"""

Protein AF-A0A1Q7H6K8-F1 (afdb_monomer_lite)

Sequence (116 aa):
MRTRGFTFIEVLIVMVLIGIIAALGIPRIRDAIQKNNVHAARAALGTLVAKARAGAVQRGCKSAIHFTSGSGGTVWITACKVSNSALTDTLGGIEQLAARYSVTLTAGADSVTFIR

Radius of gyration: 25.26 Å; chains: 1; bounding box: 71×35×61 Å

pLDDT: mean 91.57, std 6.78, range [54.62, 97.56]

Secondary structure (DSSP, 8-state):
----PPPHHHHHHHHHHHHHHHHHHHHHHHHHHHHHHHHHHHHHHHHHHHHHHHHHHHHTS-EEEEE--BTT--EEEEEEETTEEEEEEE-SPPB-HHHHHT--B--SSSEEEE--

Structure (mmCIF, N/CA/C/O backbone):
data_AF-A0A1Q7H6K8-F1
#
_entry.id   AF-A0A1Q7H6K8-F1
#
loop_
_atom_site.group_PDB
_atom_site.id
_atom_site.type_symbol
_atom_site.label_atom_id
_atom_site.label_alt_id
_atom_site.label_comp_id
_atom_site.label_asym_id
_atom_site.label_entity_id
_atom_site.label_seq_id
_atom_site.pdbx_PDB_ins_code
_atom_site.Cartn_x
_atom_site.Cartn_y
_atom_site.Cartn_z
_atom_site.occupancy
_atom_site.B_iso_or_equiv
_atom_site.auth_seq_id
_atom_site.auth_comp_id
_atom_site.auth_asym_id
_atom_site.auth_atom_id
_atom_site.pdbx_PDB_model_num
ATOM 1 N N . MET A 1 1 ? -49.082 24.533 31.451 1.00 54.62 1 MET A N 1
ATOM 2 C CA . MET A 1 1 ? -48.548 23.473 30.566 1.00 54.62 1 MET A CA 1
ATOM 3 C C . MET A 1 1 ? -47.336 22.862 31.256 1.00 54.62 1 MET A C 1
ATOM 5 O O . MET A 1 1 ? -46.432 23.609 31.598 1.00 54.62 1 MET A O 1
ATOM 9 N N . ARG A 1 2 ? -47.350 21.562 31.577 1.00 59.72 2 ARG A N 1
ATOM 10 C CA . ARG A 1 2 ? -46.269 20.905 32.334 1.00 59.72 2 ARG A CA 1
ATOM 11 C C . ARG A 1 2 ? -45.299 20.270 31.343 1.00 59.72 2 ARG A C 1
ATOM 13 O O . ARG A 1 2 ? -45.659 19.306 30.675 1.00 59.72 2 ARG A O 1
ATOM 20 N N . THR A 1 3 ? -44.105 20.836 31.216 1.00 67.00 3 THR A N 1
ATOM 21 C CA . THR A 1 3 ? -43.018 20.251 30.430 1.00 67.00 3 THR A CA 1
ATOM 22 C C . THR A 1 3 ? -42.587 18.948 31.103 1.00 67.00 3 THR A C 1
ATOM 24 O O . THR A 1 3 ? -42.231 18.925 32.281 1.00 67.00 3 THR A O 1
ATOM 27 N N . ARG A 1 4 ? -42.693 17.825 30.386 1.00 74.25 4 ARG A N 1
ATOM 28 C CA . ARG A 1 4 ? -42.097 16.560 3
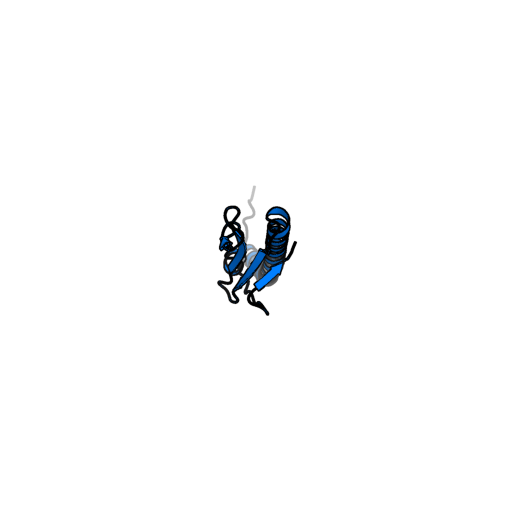0.825 1.00 74.25 4 ARG A CA 1
ATOM 29 C C . ARG A 1 4 ? -40.606 16.638 30.502 1.00 74.25 4 ARG A C 1
ATOM 31 O O . ARG A 1 4 ? -40.243 16.712 29.334 1.00 74.25 4 ARG A O 1
ATOM 38 N N . GLY A 1 5 ? -39.777 16.732 31.538 1.00 73.44 5 GLY A N 1
ATOM 39 C CA . GLY A 1 5 ? -38.321 16.687 31.413 1.00 73.44 5 GLY A CA 1
ATOM 40 C C . GLY A 1 5 ? -37.827 15.265 31.153 1.00 73.44 5 GLY A C 1
ATOM 41 O O . GLY A 1 5 ? -38.500 14.299 31.509 1.00 73.44 5 GLY A O 1
ATOM 42 N N . PHE A 1 6 ? -36.651 15.162 30.538 1.00 81.44 6 PHE A N 1
ATOM 43 C CA . PHE A 1 6 ? -35.948 13.905 30.292 1.00 81.44 6 PHE A CA 1
ATOM 44 C C . PHE A 1 6 ? -35.499 13.291 31.625 1.00 81.44 6 PHE A C 1
ATOM 46 O O . PHE A 1 6 ? -34.972 13.997 32.490 1.00 81.44 6 PHE A O 1
ATOM 53 N N . THR A 1 7 ? -35.729 11.996 31.824 1.00 90.38 7 THR A N 1
ATOM 54 C CA . THR A 1 7 ? -35.365 11.323 33.077 1.00 90.38 7 THR A CA 1
ATOM 55 C C . THR A 1 7 ? -33.899 10.882 33.067 1.00 90.38 7 THR A C 1
ATOM 57 O O . THR A 1 7 ? -33.327 10.585 32.020 1.00 90.38 7 THR A O 1
ATOM 60 N N . PHE A 1 8 ? -33.266 10.790 34.241 1.00 90.38 8 PHE A N 1
ATOM 61 C CA . PHE A 1 8 ? -31.881 10.305 34.336 1.00 90.38 8 PHE A CA 1
ATOM 62 C C . PHE A 1 8 ? -31.754 8.857 33.832 1.00 90.38 8 PHE A C 1
ATOM 64 O O . PHE A 1 8 ? -30.774 8.499 33.183 1.00 90.38 8 PHE A O 1
A
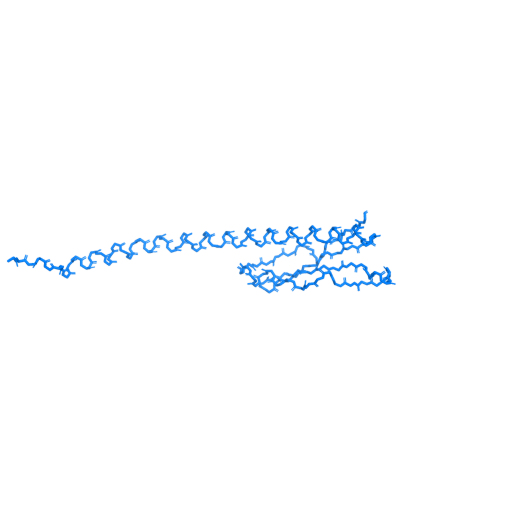TOM 71 N N . ILE A 1 9 ? -32.786 8.039 34.068 1.00 93.12 9 ILE A N 1
ATOM 72 C CA . ILE A 1 9 ? -32.840 6.656 33.589 1.00 93.12 9 ILE A CA 1
ATOM 73 C C . ILE A 1 9 ? -32.950 6.566 32.059 1.00 93.12 9 ILE A C 1
ATOM 75 O O . ILE A 1 9 ? -32.328 5.686 31.471 1.00 93.12 9 ILE A O 1
ATOM 79 N N . GLU A 1 10 ? -33.645 7.496 31.392 1.00 92.69 10 GLU A N 1
ATOM 80 C CA . GLU A 1 10 ? -33.641 7.564 29.923 1.00 92.69 10 GLU A CA 1
ATOM 81 C C . GLU A 1 10 ? -32.243 7.850 29.373 1.00 92.69 10 GLU A C 1
ATOM 83 O O . GLU A 1 10 ? -31.825 7.185 28.427 1.00 92.69 10 GLU A O 1
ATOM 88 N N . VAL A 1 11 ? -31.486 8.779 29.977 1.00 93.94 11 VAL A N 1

"""

→ **What is being asked**
From the material above, output only the span of lines that starts at the one containing "ATOM 9 N N ." and finishes at the one containing "ATOM 39 C CA", word for word and free of pictures.

→ **Completed exercise**
ATOM 9 N N . ARG A 1 2 ? -47.350 21.562 31.577 1.00 59.72 2 ARG A N 1
ATOM 10 C CA . ARG A 1 2 ? -46.269 20.905 32.334 1.00 59.72 2 ARG A CA 1
ATOM 11 C C . ARG A 1 2 ? -45.299 20.270 31.343 1.00 59.72 2 ARG A C 1
ATOM 13 O O . ARG A 1 2 ? -45.659 19.306 30.675 1.00 59.72 2 ARG A O 1
ATOM 20 N N . THR A 1 3 ? -44.105 20.836 31.216 1.00 67.00 3 THR A N 1
ATOM 21 C CA . THR A 1 3 ? -43.018 20.251 30.430 1.00 67.00 3 THR A CA 1
ATOM 22 C C . THR A 1 3 ? -42.587 18.948 31.103 1.00 67.00 3 THR A C 1
ATOM 24 O O . THR A 1 3 ? -42.231 18.925 32.281 1.00 67.00 3 THR A O 1
ATOM 27 N N . ARG A 1 4 ? -42.693 17.825 30.386 1.00 74.25 4 ARG A N 1
ATOM 28 C CA . ARG A 1 4 ? -42.097 16.560 3
0.825 1.00 74.25 4 ARG A CA 1
ATOM 29 C C . ARG A 1 4 ? -40.606 16.638 30.502 1.00 74.25 4 ARG A C 1
ATOM 31 O O . ARG A 1 4 ? -40.243 16.712 29.334 1.00 74.25 4 ARG A O 1
ATOM 38 N N . GLY A 1 5 ? -39.777 16.732 31.538 1.00 73.44 5 GLY A N 1
ATOM 39 C CA . GLY A 1 5 ? -38.321 16.687 31.413 1.00 73.44 5 GLY A CA 1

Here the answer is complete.